The mean age of patients in both groups was 74 years, and most had one or more coexistent medical problems. The two groups were similar in other demographic and behavioral variables. About one half (56 percent) of the patients assigned to rivastigmine achieved the maximal dosage of 12 mg daily. Overall, the mean dose was 9.4 mg daily. Most patients (92 percent) taking rivastigmine reported adverse effects, but adverse effects were also reported by 75 percent of the placebo group. Most adverse effects were mild and tolerable, but nausea, vomiting, anorexia and somnolence were significantly more common and severe in patients taking rivastigmine. These patients also showed a reduction in body weight over time, but no other clinical or laboratory adverse effect was disproportionately more common in patients taking rivastigmine than in patients taking placebo.

Patients treated with rivastigmine showed significant improvement in functioning, had fewer delusions and hallucinations, and were less apathetic and anxious than those in the placebo group. An improvement of at least 30 percent from baseline was shown by 63 percent of rivastigmine-treated patients compared with 30 percent of patients in the placebo group. Tasks involving an attention component appeared to benefit most from treatment. More than one half of the treated patients lost hallucinations and psychotic symptoms. During the nontreatment follow-up period, the differences between the groups tended to diminish.

The authors conclude that rivastigmine was associated with significant improvement in clinical and behavioral symptoms of Lewybody dementia. If side effects can be tolerated, this drug could provide substantial benefit for patients.
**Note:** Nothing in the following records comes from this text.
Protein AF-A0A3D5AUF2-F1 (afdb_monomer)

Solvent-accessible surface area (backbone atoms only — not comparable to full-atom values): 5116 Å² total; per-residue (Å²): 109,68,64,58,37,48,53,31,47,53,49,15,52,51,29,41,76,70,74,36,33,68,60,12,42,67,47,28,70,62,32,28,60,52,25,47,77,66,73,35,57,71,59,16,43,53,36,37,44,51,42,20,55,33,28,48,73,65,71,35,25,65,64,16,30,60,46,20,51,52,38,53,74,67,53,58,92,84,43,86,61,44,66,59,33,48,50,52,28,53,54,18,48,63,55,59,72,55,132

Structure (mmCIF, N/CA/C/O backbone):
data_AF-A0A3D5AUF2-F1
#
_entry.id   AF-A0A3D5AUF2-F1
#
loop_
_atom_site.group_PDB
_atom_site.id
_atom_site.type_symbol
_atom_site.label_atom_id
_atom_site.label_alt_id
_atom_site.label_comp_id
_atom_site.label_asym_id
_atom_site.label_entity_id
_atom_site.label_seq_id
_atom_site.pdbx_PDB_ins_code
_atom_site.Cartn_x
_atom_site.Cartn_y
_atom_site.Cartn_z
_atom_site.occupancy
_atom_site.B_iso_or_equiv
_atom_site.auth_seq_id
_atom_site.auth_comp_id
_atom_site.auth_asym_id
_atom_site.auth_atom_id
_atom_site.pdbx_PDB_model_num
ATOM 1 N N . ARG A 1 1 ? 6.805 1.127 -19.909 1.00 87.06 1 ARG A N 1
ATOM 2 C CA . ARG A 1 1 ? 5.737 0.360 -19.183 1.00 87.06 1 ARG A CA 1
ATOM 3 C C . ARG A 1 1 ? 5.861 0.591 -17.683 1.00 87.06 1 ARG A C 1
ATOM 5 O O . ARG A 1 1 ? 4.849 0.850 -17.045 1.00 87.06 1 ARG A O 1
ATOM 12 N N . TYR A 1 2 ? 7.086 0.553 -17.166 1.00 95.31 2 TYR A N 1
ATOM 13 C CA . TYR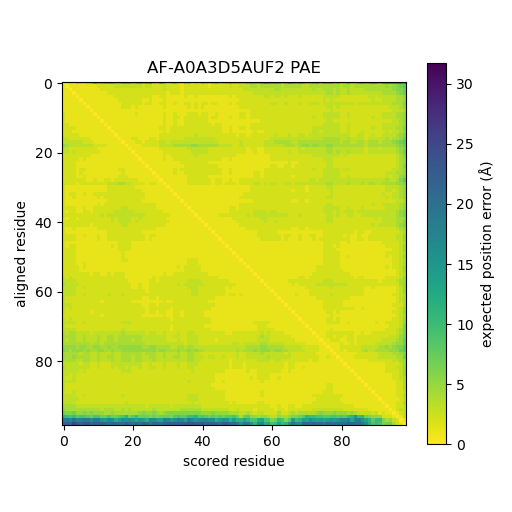 A 1 2 ? 7.447 0.970 -15.814 1.00 95.31 2 TYR A CA 1
ATOM 14 C C . TYR A 1 2 ? 7.027 2.418 -15.503 1.00 95.31 2 TYR A C 1
ATOM 16 O O . TYR A 1 2 ? 6.354 2.681 -14.515 1.00 95.31 2 TYR A O 1
ATOM 24 N N . GLU A 1 3 ? 7.287 3.345 -16.423 1.00 97.69 3 GLU A N 1
ATOM 25 C CA . GLU A 1 3 ? 6.948 4.770 -16.304 1.00 97.69 3 GLU A CA 1
ATOM 26 C C . GLU A 1 3 ? 5.436 4.993 -16.197 1.00 97.69 3 GLU A C 1
ATOM 28 O O . GLU A 1 3 ? 4.979 5.861 -15.465 1.00 97.69 3 GLU A O 1
ATOM 33 N N . LEU A 1 4 ? 4.639 4.177 -16.896 1.00 96.31 4 LEU A N 1
ATOM 34 C CA . LEU A 1 4 ? 3.178 4.234 -16.808 1.00 96.31 4 LEU A CA 1
ATOM 35 C C . LEU A 1 4 ? 2.663 3.723 -15.457 1.00 96.31 4 LEU A C 1
ATOM 37 O O . LEU A 1 4 ? 1.627 4.198 -14.993 1.00 96.31 4 LEU A O 1
ATOM 41 N N . ALA A 1 5 ? 3.360 2.768 -14.833 1.00 97.75 5 ALA A N 1
ATOM 42 C CA . ALA A 1 5 ? 3.041 2.314 -13.482 1.00 97.75 5 ALA A CA 1
ATOM 43 C C . ALA A 1 5 ? 3.370 3.404 -12.451 1.00 97.75 5 ALA A C 1
ATOM 45 O O . ALA A 1 5 ? 2.528 3.706 -11.608 1.00 97.75 5 ALA A O 1
ATOM 46 N N . TRP A 1 6 ? 4.516 4.079 -12.588 1.00 98.38 6 TRP A N 1
ATOM 47 C CA . TRP A 1 6 ? 4.847 5.258 -11.781 1.00 98.38 6 TRP A CA 1
ATOM 48 C C . TRP A 1 6 ? 3.850 6.397 -11.957 1.00 98.38 6 TRP A C 1
ATOM 50 O O . TRP A 1 6 ? 3.315 6.893 -10.973 1.00 98.38 6 TRP A O 1
ATOM 60 N N . LEU A 1 7 ? 3.498 6.742 -13.197 1.00 98.25 7 LEU A N 1
ATOM 61 C CA . LEU A 1 7 ? 2.505 7.781 -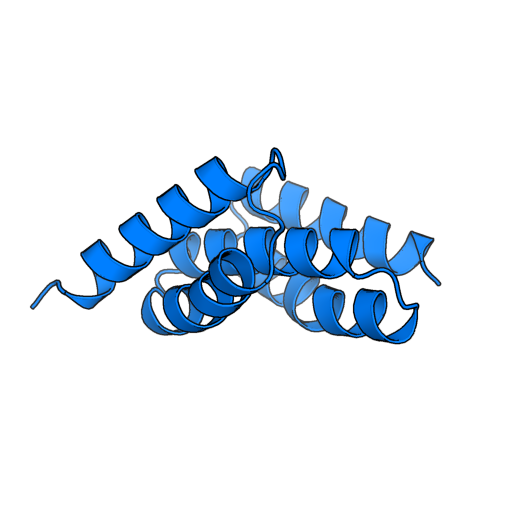13.469 1.00 98.25 7 LEU A CA 1
ATOM 62 C C . LEU A 1 7 ? 1.138 7.446 -12.849 1.00 98.25 7 LEU A C 1
ATOM 64 O O . LEU A 1 7 ? 0.396 8.336 -12.435 1.00 98.25 7 LEU A O 1
ATOM 68 N N . ALA A 1 8 ? 0.779 6.162 -12.794 1.00 98.06 8 ALA A N 1
ATOM 69 C CA . ALA A 1 8 ? -0.427 5.714 -12.112 1.00 98.06 8 ALA A CA 1
ATOM 70 C C . ALA A 1 8 ? -0.329 5.844 -10.590 1.00 98.06 8 ALA A C 1
ATOM 72 O O . ALA A 1 8 ? -1.279 6.323 -9.971 1.00 98.06 8 ALA A O 1
ATOM 73 N N . LEU A 1 9 ? 0.810 5.466 -10.010 1.00 98.56 9 LEU A N 1
ATOM 74 C CA . LEU A 1 9 ? 1.073 5.595 -8.582 1.00 98.56 9 LEU A CA 1
ATOM 75 C C . LEU A 1 9 ? 1.059 7.060 -8.129 1.00 98.56 9 LEU A C 1
ATOM 77 O O . LEU A 1 9 ? 0.362 7.407 -7.178 1.00 98.56 9 LEU A O 1
ATOM 81 N N . ASP A 1 10 ? 1.785 7.927 -8.828 1.00 98.56 10 ASP A N 1
ATOM 82 C CA . ASP A 1 10 ? 1.872 9.345 -8.483 1.00 98.56 10 ASP A CA 1
ATOM 83 C C . ASP A 1 10 ? 0.539 10.056 -8.718 1.00 98.56 10 ASP A C 1
ATOM 85 O O . ASP A 1 10 ? 0.102 10.837 -7.876 1.00 98.56 10 ASP A O 1
ATOM 89 N N . GLY A 1 11 ? -0.177 9.707 -9.793 1.00 98.31 11 GLY A N 1
ATOM 90 C CA . GLY A 1 11 ? -1.539 10.188 -10.015 1.00 98.31 11 GLY A CA 1
ATOM 91 C C . GLY A 1 11 ? -2.493 9.809 -8.879 1.00 98.31 11 GLY A C 1
ATOM 92 O O . GLY A 1 11 ? -3.282 10.643 -8.446 1.00 98.31 11 GLY A O 1
ATOM 93 N N . ALA A 1 12 ? -2.399 8.586 -8.348 1.00 98.38 12 ALA A N 1
ATOM 94 C CA . ALA A 1 12 ? -3.206 8.176 -7.201 1.00 98.38 12 ALA A CA 1
ATOM 95 C C . ALA A 1 12 ? -2.873 8.985 -5.937 1.00 98.38 12 ALA A C 1
ATOM 97 O O . ALA A 1 12 ? -3.778 9.394 -5.216 1.00 98.38 12 ALA A O 1
ATOM 98 N N . ARG A 1 13 ? -1.591 9.268 -5.683 1.00 97.88 13 ARG A N 1
ATOM 99 C CA . ARG A 1 13 ? -1.162 10.090 -4.537 1.00 97.88 13 ARG A CA 1
ATOM 100 C C . ARG A 1 13 ? -1.657 11.526 -4.633 1.00 97.88 13 ARG A C 1
ATOM 102 O O . ARG A 1 13 ? -2.085 12.077 -3.624 1.00 97.88 13 ARG A O 1
ATOM 109 N N . VAL A 1 14 ? -1.616 12.111 -5.831 1.00 98.44 14 VAL A N 1
ATOM 110 C CA . VAL A 1 14 ? -2.167 13.449 -6.081 1.00 98.44 14 VAL A CA 1
ATOM 111 C C . VAL A 1 14 ? -3.668 13.454 -5.808 1.00 98.44 14 VAL A C 1
ATOM 113 O O . VAL A 1 14 ? -4.115 14.260 -5.003 1.00 98.44 14 VAL A O 1
ATOM 116 N N . LEU A 1 15 ? -4.425 12.513 -6.383 1.00 98.50 15 LEU A N 1
ATOM 117 C CA . LEU A 1 15 ? -5.873 12.405 -6.155 1.00 98.50 15 LEU A CA 1
ATOM 118 C C . LEU A 1 15 ? -6.210 12.249 -4.664 1.00 98.50 15 LEU A C 1
ATOM 120 O O . LEU A 1 15 ? -7.082 12.947 -4.152 1.00 98.50 15 LEU A O 1
ATOM 124 N N . ALA A 1 16 ? -5.473 11.402 -3.940 1.00 97.12 16 ALA A N 1
ATOM 125 C CA . ALA A 1 16 ? -5.660 11.230 -2.501 1.00 97.12 16 ALA A CA 1
ATOM 126 C C . ALA A 1 16 ? -5.385 12.532 -1.727 1.00 97.12 16 ALA A C 1
ATOM 128 O O . ALA A 1 16 ? -6.181 12.924 -0.876 1.00 97.12 16 ALA A O 1
ATOM 129 N N . GLY A 1 17 ? -4.293 13.235 -2.049 1.00 96.06 17 GLY A N 1
ATOM 130 C CA . GLY A 1 17 ? -3.944 14.519 -1.433 1.00 96.06 17 GLY A CA 1
ATOM 131 C C . GLY A 1 17 ? -4.892 15.668 -1.794 1.00 96.06 17 GLY A C 1
ATOM 132 O O . GLY A 1 17 ? -5.003 16.628 -1.036 1.00 96.06 17 GLY A O 1
ATOM 133 N N . SER A 1 18 ? -5.594 15.566 -2.924 1.00 97.50 18 SER A N 1
ATOM 134 C CA . SER A 1 18 ? -6.585 16.541 -3.392 1.00 97.50 18 SER A CA 1
ATOM 135 C C . SER A 1 18 ? -8.004 16.285 -2.870 1.00 97.50 18 SER A C 1
ATOM 137 O O . SER A 1 18 ? -8.908 17.044 -3.205 1.00 97.50 18 SER A O 1
ATOM 139 N N . GLY A 1 19 ? -8.208 15.265 -2.029 1.00 96.88 19 GLY A N 1
A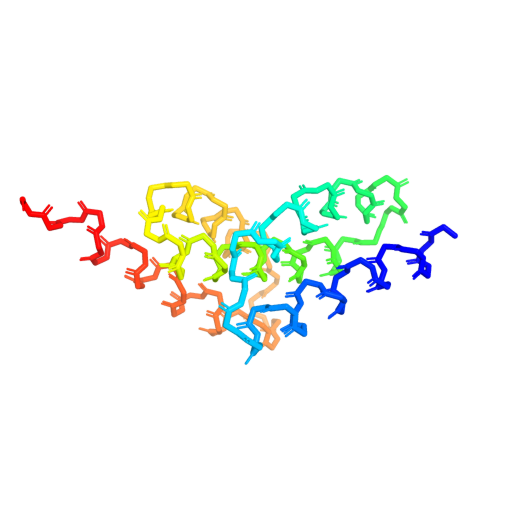TOM 140 C CA . GLY A 1 19 ? -9.523 14.950 -1.464 1.00 96.88 19 GLY A CA 1
ATOM 141 C C . GLY A 1 19 ? -10.418 14.113 -2.381 1.00 96.88 19 GLY A C 1
ATOM 142 O O . GLY A 1 19 ? -11.629 14.102 -2.189 1.00 96.88 19 GLY A O 1
ATOM 143 N N . GLU A 1 20 ? -9.834 13.387 -3.338 1.00 98.12 20 GLU A N 1
ATOM 144 C CA . GLU A 1 20 ? -10.534 12.459 -4.240 1.00 98.12 20 GLU A CA 1
ATOM 145 C C . GLU A 1 20 ? -10.093 10.993 -4.003 1.00 98.12 20 GLU A C 1
ATOM 147 O O . GLU A 1 20 ? -9.530 10.344 -4.898 1.00 98.12 20 GLU A O 1
ATOM 152 N N . PRO A 1 21 ? -10.282 10.436 -2.791 1.00 97.31 21 PRO A N 1
ATOM 153 C CA . PRO A 1 21 ? -9.697 9.151 -2.414 1.00 97.31 21 PRO A CA 1
ATOM 154 C C . PRO A 1 21 ? -10.307 7.950 -3.163 1.00 97.31 21 PRO A C 1
ATOM 156 O O . PRO A 1 21 ? -9.608 6.972 -3.425 1.00 97.31 21 PRO A O 1
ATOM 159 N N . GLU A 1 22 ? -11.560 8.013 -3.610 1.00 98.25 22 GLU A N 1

editor's note: Managing patients with dementia or, more often, helping families support patients through the process, seems to be beset with paradoxes. Natural desire to do as much as possible to preserve functioning during these last precious years is tempered with the horror of adding drug side effects to the symptom burden. The prospect of false, but expensive, hope raised by some treatments can be an even worse burden. This study appears to demonstrate real benefit for the patients and their families, if the medication is tolerated and taken over a sustained period. The theoretic danger of increased parkinsonian features did not occur, and the relief of psychotic symptoms must have been particularly welcome. Interestingly, 30 percent of the placebo group also showed significant improvement, and more than 70 percent reported side effects. If longer and larger trials substantiate the benefit of this treatment, applying it to practice will require at least two significant contributions from family physicians. The first is better help in identifying the subtypes of dementia and hence the specific patients who could benefit from these new therapies. The second is good, old-fashioned coaching of patients about the benefits and systemic effects of medication so the placebo effect is recruited. Skillful family doctors know how to manage the situation so that the medication is prescribed and taken with a realistic optimism and expectation of benefit combined with prudent monitoring for adverse effects.—a.d.w.